*** Data excerpts Section Begins ***
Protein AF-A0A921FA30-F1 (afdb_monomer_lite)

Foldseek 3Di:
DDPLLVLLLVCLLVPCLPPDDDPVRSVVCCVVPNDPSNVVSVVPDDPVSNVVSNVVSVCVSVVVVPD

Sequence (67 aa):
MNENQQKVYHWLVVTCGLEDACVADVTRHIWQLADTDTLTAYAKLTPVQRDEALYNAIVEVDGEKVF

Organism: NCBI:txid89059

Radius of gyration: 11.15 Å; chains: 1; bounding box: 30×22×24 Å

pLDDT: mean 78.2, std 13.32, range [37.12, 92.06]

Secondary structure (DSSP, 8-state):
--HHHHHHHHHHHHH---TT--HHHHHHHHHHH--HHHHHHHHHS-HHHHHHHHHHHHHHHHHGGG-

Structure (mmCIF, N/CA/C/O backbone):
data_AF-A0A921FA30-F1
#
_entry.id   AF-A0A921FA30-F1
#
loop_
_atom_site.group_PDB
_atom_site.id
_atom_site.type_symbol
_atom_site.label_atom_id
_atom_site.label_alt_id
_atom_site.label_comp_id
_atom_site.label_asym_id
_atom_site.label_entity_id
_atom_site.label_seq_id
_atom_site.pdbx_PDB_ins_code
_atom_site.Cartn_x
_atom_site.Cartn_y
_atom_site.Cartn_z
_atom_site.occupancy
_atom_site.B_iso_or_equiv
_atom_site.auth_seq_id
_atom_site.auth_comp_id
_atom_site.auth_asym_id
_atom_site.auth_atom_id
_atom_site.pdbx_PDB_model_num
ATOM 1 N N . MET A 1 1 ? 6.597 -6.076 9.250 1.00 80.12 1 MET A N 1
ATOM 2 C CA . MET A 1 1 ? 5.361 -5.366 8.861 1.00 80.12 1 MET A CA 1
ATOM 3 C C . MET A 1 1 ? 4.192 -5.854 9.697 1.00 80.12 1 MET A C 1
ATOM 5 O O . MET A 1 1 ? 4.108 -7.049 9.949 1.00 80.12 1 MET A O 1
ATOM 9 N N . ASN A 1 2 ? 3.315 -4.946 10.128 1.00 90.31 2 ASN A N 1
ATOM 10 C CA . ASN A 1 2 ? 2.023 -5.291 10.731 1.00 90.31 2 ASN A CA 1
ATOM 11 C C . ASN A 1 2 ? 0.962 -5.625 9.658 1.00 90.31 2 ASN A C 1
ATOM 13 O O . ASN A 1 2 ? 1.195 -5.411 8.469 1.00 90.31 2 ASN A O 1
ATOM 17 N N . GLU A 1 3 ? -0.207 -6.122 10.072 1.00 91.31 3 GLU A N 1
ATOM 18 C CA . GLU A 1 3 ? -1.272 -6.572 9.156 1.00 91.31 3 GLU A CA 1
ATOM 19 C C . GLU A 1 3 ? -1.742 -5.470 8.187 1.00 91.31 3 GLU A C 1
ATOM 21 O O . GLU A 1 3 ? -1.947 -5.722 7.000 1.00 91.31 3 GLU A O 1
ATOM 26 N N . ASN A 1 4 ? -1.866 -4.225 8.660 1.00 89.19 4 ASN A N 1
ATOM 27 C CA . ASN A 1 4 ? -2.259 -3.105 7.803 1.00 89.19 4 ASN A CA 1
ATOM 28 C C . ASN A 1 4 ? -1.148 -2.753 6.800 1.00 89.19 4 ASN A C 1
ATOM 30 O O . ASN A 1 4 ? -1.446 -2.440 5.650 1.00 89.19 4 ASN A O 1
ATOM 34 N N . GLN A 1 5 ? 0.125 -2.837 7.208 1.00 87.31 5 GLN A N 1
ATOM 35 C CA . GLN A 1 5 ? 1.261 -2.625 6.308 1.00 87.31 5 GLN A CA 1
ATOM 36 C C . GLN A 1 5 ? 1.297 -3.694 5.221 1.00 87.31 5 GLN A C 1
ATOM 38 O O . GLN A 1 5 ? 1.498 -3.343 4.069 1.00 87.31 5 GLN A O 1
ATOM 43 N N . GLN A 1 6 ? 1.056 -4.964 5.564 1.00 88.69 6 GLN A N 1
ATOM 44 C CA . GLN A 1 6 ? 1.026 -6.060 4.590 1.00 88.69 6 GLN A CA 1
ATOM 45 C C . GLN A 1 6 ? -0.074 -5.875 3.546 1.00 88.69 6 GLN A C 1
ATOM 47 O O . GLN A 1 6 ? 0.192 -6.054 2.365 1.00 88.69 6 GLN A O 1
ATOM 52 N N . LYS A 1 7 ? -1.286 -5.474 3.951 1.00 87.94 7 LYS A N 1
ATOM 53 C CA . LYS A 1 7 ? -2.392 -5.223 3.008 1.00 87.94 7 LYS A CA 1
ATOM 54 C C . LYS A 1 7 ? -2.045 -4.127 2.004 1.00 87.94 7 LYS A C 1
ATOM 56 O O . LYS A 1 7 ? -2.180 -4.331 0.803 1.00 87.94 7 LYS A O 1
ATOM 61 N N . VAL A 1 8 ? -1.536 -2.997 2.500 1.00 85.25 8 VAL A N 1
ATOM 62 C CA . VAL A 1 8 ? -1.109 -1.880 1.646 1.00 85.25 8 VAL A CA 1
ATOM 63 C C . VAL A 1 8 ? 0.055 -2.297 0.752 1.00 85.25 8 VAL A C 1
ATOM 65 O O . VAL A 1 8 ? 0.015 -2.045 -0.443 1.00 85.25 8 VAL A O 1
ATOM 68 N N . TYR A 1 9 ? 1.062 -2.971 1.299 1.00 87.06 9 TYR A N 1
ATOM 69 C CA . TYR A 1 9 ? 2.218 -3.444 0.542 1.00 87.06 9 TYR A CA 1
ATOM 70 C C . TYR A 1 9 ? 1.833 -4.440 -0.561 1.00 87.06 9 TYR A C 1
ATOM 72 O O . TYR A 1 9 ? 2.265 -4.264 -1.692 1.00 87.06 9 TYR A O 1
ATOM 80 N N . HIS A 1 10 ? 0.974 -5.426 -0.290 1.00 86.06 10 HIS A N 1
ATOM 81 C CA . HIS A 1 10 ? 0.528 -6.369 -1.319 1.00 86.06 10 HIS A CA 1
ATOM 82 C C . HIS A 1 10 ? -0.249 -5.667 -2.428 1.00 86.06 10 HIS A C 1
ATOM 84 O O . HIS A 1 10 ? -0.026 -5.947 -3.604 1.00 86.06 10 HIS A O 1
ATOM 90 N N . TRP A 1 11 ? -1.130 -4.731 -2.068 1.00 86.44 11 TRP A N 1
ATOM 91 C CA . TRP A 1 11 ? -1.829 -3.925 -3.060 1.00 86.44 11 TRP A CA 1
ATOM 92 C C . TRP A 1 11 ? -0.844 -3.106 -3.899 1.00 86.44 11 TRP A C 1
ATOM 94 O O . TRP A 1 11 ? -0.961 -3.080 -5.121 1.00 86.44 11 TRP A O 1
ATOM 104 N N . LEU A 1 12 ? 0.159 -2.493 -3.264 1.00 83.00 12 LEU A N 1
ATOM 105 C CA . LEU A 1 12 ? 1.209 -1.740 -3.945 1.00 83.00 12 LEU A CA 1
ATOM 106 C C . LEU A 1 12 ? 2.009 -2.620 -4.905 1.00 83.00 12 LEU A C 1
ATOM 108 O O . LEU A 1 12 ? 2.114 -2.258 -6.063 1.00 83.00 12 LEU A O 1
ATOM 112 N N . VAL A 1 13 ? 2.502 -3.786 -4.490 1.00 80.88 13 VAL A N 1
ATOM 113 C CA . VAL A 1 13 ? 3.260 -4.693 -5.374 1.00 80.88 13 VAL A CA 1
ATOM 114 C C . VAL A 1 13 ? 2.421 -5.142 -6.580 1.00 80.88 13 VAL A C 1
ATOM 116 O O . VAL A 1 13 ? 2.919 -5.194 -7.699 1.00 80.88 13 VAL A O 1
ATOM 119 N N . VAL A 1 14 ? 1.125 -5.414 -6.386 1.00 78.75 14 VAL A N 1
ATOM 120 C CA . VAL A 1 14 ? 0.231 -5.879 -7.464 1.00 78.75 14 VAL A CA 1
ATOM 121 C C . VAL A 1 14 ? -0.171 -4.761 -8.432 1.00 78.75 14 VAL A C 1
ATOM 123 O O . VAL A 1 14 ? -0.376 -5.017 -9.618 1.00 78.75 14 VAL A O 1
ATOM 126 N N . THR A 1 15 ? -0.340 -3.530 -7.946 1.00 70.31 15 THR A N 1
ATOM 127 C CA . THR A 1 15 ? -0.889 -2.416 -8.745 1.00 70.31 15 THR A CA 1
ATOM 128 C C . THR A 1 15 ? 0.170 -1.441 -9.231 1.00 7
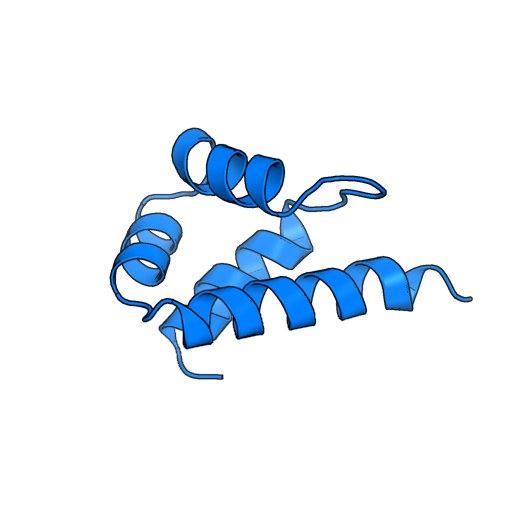0.31 15 THR A C 1
ATOM 130 O O . THR A 1 15 ? 0.039 -0.865 -10.311 1.00 70.31 15 THR A O 1
ATOM 133 N N . CYS A 1 16 ? 1.233 -1.263 -8.457 1.00 64.94 16 CYS A N 1
ATOM 134 C CA . CYS A 1 16 ? 2.366 -0.433 -8.804 1.00 64.94 16 CYS A CA 1
ATOM 135 C C . CYS A 1 16 ? 3.393 -1.286 -9.548 1.00 64.94 16 CYS A C 1
ATOM 137 O O . CYS A 1 16 ? 4.505 -1.462 -9.078 1.00 64.94 16 CYS A O 1
ATOM 139 N N . GLY A 1 17 ? 3.075 -1.702 -10.777 1.00 57.06 17 GLY A N 1
ATOM 140 C CA . GLY A 1 17 ? 4.096 -1.978 -11.803 1.00 57.06 17 GLY A CA 1
ATOM 141 C C . GLY A 1 17 ? 4.791 -0.687 -12.268 1.00 57.06 17 GLY A C 1
ATOM 142 O O . GLY A 1 17 ? 5.093 -0.520 -13.446 1.00 57.06 17 GLY A O 1
ATOM 143 N N . LEU A 1 18 ? 4.932 0.286 -11.367 1.00 54.84 18 LEU A N 1
ATOM 144 C CA . LEU A 1 18 ? 5.266 1.667 -11.662 1.00 54.84 18 LEU A CA 1
ATOM 145 C C . LEU A 1 18 ? 6.774 1.835 -11.603 1.00 54.84 18 LEU A C 1
ATOM 147 O O . LEU A 1 18 ? 7.337 2.423 -10.686 1.00 54.84 18 LEU A O 1
ATOM 151 N N . GLU A 1 19 ? 7.402 1.322 -12.648 1.00 51.62 19 GLU A N 1
ATOM 152 C CA . GLU A 1 19 ? 8.596 1.940 -13.194 1.00 51.62 19 GLU A CA 1
ATOM 153 C C . GLU A 1 19 ? 8.313 3.455 -13.297 1.00 51.62 19 GLU A C 1
ATOM 155 O O . GLU A 1 19 ? 7.409 3.868 -14.021 1.00 51.62 19 GLU A O 1
ATOM 160 N N . ASP A 1 20 ? 9.019 4.270 -12.508 1.00 54.03 20 ASP A N 1
ATOM 161 C CA . ASP A 1 20 ? 9.015 5.744 -12.581 1.00 54.03 20 ASP A CA 1
ATOM 162 C C . ASP A 1 20 ? 7.888 6.537 -11.860 1.00 54.03 20 ASP A C 1
ATOM 164 O O . ASP A 1 20 ? 7.798 7.756 -12.027 1.00 54.03 20 ASP A O 1
ATOM 168 N N . ALA A 1 21 ? 7.039 5.934 -11.006 1.00 60.53 21 ALA A N 1
ATOM 169 C CA . ALA A 1 21 ? 6.076 6.736 -10.224 1.00 60.53 21 ALA A CA 1
ATOM 170 C C . ALA A 1 21 ? 6.678 7.331 -8.945 1.00 60.53 21 ALA A C 1
ATOM 172 O O . ALA A 1 21 ? 7.170 6.629 -8.062 1.00 60.53 21 ALA A O 1
ATOM 173 N N . CYS A 1 22 ? 6.532 8.646 -8.784 1.00 64.88 22 CYS A N 1
ATOM 174 C CA . CYS A 1 22 ? 6.864 9.335 -7.542 1.00 64.88 22 CYS A CA 1
ATOM 175 C C . CYS A 1 22 ? 5.930 8.895 -6.393 1.00 64.88 22 CYS A C 1
ATOM 177 O O . CYS A 1 22 ? 4.761 8.571 -6.608 1.00 64.88 22 CYS A O 1
ATOM 179 N N . VAL A 1 23 ? 6.399 8.972 -5.141 1.00 64.81 23 VAL A N 1
ATOM 180 C CA . VAL A 1 23 ? 5.605 8.699 -3.917 1.00 64.81 23 VAL A CA 1
ATOM 181 C C . VAL A 1 23 ? 4.264 9.451 -3.910 1.00 64.81 23 VAL A C 1
ATOM 183 O O . VAL A 1 23 ? 3.249 8.937 -3.427 1.00 64.81 23 VAL A O 1
ATOM 186 N N . ALA A 1 24 ? 4.234 10.660 -4.478 1.00 68.00 24 ALA A N 1
ATOM 187 C CA . ALA A 1 24 ? 3.016 11.452 -4.626 1.00 68.00 24 ALA A CA 1
ATOM 188 C C . ALA A 1 24 ? 1.991 10.796 -5.570 1.00 68.00 24 ALA A C 1
ATOM 190 O O . ALA A 1 24 ? 0.795 10.792 -5.269 1.00 68.00 24 ALA A O 1
ATOM 191 N N . ASP A 1 25 ? 2.448 10.196 -6.672 1.00 72.94 25 ASP A N 1
ATOM 192 C CA . ASP A 1 25 ? 1.590 9.469 -7.606 1.00 72.94 25 ASP A CA 1
ATOM 193 C C . ASP A 1 25 ? 1.070 8.179 -6.993 1.00 72.94 25 ASP A C 1
ATOM 195 O O . ASP A 1 25 ? -0.114 7.888 -7.120 1.00 72.94 25 ASP A O 1
ATOM 199 N N . VAL A 1 26 ? 1.906 7.440 -6.265 1.00 73.88 26 VAL A N 1
ATOM 200 C CA . VAL A 1 26 ? 1.471 6.235 -5.545 1.00 73.88 26 VAL A CA 1
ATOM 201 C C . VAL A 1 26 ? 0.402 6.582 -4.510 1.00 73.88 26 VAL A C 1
*** Data excerpts Section Ends ***
What this task involves
Could you restate word for word the lines above from the one containing "ATOM 135 C C" through the one containing "ATOM 173 N N", both included, and nothing else?

Task output
ATOM 135 C C . CYS A 1 16 ? 3.393 -1.286 -9.548 1.00 64.94 16 CYS A C 1
ATOM 137 O O . CYS A 1 16 ? 4.505 -1.462 -9.078 1.00 64.94 16 CYS A O 1
ATOM 139 N N . GLY A 1 17 ? 3.075 -1.702 -10.777 1.00 57.06 17 GLY A N 1
ATOM 140 C CA . GLY A 1 17 ? 4.096 -1.978 -11.803 1.00 57.06 17 GLY A CA 1
ATOM 141 C C . GLY A 1 17 ? 4.791 -0.687 -12.268 1.00 57.06 17 GLY A C 1
ATOM 142 O O . GLY A 1 17 ? 5.093 -0.520 -13.446 1.00 57.06 17 GLY A O 1
ATOM 143 N N . LEU A 1 18 ? 4.932 0.286 -11.367 1.00 54.84 18 LEU A N 1
ATOM 144 C CA . LEU A 1 18 ? 5.266 1.667 -11.662 1.00 54.84 18 LEU A CA 1
ATOM 145 C C . LEU A 1 18 ? 6.774 1.835 -11.603 1.00 54.84 18 LEU A C 1
ATOM 147 O O . LEU A 1 18 ? 7.337 2.423 -10.686 1.00 54.84 18 LEU A O 1
ATOM 151 N N . GLU A 1 19 ? 7.402 1.322 -12.648 1.00 51.62 19 GLU A N 1
ATOM 152 C CA . GLU A 1 19 ? 8.596 1.940 -13.194 1.00 51.62 19 GLU A CA 1
ATOM 153 C C . GLU A 1 19 ? 8.313 3.455 -13.297 1.00 51.62 19 GLU A C 1
ATOM 155 O O . GLU A 1 19 ? 7.409 3.868 -14.021 1.00 51.62 19 GLU A O 1
ATOM 160 N N . ASP A 1 20 ? 9.019 4.270 -12.508 1.00 54.03 20 ASP A N 1
ATOM 161 C CA . ASP A 1 20 ? 9.015 5.744 -12.581 1.00 54.03 20 ASP A CA 1
ATOM 162 C C . ASP A 1 20 ? 7.888 6.537 -11.860 1.00 54.03 20 ASP A C 1
ATOM 164 O O . ASP A 1 20 ? 7.798 7.756 -12.027 1.00 54.03 20 ASP A O 1
ATOM 168 N N . ALA A 1 21 ? 7.039 5.934 -11.006 1.00 60.53 21 ALA A N 1
ATOM 169 C CA . ALA A 1 21 ? 6.076 6.736 -10.224 1.00 60.53 21 ALA A CA 1
ATOM 170 C C . ALA A 1 21 ? 6.678 7.331 -8.945 1.00 60.53 21 ALA A C 1
ATOM 172 O O . ALA A 1 21 ? 7.170 6.629 -8.062 1.00 60.53 21 ALA A O 1
ATOM 173 N N . CYS A 1 22 ? 6.532 8.646 -8.784 1.00 64.88 22 CYS A N 1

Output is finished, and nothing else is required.